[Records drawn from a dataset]
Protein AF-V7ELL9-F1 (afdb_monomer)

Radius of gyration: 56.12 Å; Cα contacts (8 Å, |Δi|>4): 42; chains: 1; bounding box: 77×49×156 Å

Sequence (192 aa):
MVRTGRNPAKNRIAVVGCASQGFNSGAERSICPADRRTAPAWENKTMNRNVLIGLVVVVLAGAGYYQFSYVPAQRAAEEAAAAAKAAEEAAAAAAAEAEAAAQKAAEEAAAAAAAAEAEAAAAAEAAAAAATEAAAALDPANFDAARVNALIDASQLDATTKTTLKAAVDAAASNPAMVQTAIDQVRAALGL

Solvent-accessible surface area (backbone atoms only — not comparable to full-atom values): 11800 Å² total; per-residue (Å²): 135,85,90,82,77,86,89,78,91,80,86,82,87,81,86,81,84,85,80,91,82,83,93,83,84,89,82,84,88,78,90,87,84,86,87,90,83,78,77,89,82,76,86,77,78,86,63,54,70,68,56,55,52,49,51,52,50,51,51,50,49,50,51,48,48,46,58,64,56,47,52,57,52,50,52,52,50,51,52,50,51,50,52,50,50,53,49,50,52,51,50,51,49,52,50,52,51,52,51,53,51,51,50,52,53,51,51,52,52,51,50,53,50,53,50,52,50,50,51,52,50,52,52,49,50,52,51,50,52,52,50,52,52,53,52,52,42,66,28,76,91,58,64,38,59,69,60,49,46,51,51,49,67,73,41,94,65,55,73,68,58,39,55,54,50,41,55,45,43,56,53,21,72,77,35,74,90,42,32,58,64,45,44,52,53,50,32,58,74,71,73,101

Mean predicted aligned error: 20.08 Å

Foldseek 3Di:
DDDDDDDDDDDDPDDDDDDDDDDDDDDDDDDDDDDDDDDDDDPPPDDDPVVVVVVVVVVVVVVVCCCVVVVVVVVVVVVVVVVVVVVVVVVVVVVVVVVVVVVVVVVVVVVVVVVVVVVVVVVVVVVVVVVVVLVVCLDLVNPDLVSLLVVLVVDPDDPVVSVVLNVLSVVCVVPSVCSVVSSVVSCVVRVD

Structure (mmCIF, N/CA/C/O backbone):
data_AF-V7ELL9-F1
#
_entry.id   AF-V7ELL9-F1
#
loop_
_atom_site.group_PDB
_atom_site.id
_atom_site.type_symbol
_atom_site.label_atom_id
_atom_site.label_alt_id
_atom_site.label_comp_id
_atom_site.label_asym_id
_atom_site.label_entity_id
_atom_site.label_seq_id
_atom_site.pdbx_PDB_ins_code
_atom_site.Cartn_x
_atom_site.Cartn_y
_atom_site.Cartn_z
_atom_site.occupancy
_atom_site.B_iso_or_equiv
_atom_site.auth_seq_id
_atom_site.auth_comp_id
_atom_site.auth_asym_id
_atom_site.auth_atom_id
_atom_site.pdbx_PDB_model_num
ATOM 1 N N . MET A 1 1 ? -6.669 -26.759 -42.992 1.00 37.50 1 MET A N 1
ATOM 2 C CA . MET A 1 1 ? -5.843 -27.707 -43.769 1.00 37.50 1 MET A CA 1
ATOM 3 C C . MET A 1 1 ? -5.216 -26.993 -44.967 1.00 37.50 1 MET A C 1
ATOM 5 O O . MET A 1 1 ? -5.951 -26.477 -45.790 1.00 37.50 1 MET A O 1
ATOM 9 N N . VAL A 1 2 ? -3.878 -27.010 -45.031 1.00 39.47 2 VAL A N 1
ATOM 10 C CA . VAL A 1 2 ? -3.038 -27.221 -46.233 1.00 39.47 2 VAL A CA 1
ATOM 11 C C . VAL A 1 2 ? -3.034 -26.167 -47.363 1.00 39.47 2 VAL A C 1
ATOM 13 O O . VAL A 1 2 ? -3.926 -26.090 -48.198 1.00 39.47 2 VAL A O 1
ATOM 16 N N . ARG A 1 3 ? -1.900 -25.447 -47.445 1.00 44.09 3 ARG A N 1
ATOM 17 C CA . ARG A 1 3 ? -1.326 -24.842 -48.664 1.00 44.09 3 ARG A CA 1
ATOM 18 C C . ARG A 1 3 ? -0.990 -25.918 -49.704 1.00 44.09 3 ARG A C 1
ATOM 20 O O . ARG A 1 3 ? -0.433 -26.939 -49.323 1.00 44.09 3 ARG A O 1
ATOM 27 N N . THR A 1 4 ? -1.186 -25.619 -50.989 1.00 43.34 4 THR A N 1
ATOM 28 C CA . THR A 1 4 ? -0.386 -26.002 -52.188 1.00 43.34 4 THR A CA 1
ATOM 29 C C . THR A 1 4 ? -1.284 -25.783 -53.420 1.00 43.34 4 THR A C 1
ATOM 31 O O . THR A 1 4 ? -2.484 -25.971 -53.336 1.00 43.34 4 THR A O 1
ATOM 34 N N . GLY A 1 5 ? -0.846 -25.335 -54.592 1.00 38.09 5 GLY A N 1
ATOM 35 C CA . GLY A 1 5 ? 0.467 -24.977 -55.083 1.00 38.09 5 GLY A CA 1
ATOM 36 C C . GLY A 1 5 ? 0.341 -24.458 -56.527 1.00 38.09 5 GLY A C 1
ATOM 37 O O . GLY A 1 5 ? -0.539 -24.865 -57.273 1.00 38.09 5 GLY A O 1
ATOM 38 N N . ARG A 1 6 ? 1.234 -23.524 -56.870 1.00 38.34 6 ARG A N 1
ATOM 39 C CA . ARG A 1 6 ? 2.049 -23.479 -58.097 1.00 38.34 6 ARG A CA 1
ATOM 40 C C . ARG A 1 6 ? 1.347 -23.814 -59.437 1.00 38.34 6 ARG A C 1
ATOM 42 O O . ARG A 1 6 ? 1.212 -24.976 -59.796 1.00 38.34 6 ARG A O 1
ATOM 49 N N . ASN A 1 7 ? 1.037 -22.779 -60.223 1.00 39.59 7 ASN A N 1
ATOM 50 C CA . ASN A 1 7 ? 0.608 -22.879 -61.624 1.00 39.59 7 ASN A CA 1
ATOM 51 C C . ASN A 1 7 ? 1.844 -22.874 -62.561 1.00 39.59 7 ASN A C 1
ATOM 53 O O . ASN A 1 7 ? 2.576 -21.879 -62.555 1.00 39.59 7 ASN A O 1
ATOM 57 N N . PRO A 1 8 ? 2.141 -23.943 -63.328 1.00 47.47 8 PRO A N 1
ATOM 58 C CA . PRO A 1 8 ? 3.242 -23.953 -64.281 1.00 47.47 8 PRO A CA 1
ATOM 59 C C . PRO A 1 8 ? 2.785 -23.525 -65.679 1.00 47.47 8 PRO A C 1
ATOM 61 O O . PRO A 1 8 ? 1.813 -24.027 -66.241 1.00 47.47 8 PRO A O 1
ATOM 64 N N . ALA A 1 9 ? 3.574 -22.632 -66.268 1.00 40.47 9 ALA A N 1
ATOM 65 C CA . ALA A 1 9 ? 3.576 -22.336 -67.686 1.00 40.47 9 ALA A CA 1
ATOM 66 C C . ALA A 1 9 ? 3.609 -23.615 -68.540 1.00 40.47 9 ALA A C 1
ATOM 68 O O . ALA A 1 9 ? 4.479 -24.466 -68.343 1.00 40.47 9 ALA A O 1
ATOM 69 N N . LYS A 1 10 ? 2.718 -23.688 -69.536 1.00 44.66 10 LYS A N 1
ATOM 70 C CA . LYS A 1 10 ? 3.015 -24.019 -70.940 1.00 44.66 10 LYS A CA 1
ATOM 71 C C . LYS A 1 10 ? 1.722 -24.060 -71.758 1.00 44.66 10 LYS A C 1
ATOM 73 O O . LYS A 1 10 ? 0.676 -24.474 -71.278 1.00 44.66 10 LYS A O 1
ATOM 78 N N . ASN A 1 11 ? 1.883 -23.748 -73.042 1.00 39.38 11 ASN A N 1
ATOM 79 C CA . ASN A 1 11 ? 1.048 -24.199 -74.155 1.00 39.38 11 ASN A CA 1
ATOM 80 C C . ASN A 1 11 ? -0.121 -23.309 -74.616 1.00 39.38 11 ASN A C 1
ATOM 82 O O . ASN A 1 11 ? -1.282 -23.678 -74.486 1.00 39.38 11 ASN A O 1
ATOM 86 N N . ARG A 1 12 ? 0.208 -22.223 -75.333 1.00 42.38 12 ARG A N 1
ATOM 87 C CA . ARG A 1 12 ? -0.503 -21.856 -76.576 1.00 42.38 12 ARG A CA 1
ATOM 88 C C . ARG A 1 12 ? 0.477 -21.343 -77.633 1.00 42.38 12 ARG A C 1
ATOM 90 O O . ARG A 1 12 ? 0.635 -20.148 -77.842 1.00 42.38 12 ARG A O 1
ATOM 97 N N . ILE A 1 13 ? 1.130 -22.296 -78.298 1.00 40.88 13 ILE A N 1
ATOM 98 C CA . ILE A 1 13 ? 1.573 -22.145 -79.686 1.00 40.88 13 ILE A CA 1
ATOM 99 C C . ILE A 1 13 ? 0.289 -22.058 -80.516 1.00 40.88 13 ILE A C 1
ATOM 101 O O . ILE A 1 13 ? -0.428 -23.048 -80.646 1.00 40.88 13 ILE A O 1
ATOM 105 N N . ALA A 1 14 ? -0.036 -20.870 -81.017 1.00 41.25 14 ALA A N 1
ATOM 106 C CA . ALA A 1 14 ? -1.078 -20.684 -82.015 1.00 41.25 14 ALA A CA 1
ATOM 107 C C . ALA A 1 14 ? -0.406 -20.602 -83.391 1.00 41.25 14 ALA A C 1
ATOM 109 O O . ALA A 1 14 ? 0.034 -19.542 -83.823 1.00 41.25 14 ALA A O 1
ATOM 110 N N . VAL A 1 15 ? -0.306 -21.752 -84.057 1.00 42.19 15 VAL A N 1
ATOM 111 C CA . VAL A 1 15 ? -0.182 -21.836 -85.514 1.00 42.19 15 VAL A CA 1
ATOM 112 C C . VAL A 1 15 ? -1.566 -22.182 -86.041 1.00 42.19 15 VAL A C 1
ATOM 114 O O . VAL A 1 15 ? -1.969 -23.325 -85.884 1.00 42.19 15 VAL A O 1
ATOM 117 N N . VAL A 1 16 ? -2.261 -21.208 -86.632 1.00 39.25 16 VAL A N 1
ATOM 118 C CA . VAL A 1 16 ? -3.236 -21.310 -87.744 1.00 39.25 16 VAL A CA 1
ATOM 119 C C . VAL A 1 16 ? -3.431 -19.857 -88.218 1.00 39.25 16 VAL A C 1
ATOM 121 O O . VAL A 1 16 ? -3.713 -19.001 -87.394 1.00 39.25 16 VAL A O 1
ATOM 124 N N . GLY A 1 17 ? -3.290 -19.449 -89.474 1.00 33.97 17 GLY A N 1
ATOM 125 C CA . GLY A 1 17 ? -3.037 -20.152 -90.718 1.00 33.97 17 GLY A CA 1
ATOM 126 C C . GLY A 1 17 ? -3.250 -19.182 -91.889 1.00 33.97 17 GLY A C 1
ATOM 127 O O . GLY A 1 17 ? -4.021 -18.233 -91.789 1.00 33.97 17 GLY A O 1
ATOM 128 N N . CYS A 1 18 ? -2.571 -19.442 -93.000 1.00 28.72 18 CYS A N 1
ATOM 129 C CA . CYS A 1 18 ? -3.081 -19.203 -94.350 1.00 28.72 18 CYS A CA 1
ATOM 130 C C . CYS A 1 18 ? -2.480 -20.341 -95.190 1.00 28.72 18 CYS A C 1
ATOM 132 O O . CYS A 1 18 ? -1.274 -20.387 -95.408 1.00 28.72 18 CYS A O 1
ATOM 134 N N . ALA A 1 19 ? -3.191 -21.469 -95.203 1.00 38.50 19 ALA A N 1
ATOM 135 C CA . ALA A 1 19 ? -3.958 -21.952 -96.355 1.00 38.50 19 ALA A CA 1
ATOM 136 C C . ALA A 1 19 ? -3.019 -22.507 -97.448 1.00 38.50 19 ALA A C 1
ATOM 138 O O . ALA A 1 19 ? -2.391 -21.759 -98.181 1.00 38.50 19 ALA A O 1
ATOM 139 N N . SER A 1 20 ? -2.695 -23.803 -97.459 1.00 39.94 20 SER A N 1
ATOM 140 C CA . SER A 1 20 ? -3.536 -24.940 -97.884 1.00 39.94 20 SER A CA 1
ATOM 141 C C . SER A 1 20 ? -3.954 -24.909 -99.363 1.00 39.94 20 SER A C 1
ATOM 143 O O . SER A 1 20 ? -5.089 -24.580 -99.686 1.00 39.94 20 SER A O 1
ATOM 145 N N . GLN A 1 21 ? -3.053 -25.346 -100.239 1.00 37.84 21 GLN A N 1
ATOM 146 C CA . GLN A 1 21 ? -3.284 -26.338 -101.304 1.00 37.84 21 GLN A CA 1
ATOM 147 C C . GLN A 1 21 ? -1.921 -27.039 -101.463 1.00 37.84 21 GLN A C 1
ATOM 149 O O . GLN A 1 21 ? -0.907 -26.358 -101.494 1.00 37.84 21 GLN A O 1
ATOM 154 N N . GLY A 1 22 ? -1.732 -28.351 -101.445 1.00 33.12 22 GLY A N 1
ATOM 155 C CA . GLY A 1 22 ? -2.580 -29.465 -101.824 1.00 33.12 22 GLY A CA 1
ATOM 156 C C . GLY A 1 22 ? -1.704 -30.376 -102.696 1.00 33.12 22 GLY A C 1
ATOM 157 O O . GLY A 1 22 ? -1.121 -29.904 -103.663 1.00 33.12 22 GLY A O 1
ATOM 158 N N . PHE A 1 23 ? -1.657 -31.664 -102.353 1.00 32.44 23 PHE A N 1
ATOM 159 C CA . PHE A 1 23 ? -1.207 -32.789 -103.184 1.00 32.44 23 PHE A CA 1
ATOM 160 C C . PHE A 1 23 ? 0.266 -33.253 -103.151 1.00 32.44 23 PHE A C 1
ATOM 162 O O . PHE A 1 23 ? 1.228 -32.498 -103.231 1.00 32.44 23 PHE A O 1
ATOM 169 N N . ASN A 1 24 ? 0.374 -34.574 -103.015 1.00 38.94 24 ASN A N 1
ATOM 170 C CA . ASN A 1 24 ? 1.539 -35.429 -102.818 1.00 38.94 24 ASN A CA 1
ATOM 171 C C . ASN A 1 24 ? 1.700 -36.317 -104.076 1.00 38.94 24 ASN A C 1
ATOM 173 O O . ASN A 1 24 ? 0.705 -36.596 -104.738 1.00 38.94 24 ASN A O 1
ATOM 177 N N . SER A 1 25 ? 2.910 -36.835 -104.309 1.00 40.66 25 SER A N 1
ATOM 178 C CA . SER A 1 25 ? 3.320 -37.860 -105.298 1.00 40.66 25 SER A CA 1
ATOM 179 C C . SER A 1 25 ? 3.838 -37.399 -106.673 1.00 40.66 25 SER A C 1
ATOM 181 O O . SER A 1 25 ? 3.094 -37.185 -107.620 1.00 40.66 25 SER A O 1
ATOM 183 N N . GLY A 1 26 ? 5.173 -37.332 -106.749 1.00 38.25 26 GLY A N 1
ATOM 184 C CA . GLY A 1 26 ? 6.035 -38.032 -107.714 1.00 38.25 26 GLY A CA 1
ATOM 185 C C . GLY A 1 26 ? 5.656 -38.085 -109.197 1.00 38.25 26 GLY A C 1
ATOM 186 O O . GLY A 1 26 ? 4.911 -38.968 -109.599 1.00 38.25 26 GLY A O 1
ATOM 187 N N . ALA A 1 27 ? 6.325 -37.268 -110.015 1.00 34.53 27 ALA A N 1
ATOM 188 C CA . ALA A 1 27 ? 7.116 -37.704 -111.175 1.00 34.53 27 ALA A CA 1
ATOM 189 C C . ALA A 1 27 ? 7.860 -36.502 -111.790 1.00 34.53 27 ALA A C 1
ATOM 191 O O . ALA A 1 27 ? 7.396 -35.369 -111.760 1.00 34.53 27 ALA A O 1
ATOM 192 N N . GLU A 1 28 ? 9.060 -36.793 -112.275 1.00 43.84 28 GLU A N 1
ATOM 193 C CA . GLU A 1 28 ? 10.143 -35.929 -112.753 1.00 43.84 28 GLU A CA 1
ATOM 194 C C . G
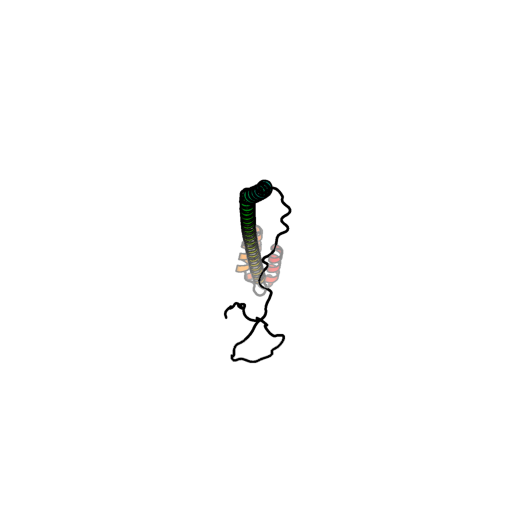LU A 1 28 ? 9.838 -34.916 -113.880 1.00 43.84 28 GLU A C 1
ATOM 196 O O . GLU A 1 28 ? 8.893 -35.080 -114.645 1.00 43.84 28 GLU A O 1
ATOM 201 N N . ARG A 1 29 ? 10.830 -34.016 -114.065 1.00 40.03 29 ARG A N 1
ATOM 202 C CA . ARG A 1 29 ? 11.159 -33.161 -115.235 1.00 40.03 29 ARG A CA 1
ATOM 203 C C . ARG A 1 29 ? 10.338 -31.868 -115.331 1.00 40.03 29 ARG A C 1
ATOM 205 O O . ARG A 1 29 ? 9.125 -31.892 -115.295 1.00 40.03 29 ARG A O 1
ATOM 212 N N . SER A 1 30 ? 10.903 -30.677 -115.499 1.00 37.81 30 SER A N 1
ATOM 213 C CA . SER A 1 30 ? 12.244 -30.263 -115.903 1.00 37.81 30 SER A CA 1
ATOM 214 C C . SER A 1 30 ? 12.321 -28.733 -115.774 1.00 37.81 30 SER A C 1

# Problem requirements
Using the data above, reproduce exactly the lines from the line that contains "ATOM 140 C CA" through the line that contains "ATOM 145 N N", including both.

# Answer space
ATOM 140 C CA . SER A 1 20 ? -3.536 -24.940 -97.884 1.00 39.94 20 SER A CA 1
ATOM 141 C C . SER A 1 20 ? -3.954 -24.909 -99.363 1.00 39.94 20 SER A C 1
ATOM 143 O O . SER A 1 20 ? -5.089 -24.580 -99.686 1.00 39.94 20 SER A O 1
ATOM 145 N N . GLN A 1 21 ? -3.053 -25.346 -100.239 1.00 37.84 21 GLN A N 1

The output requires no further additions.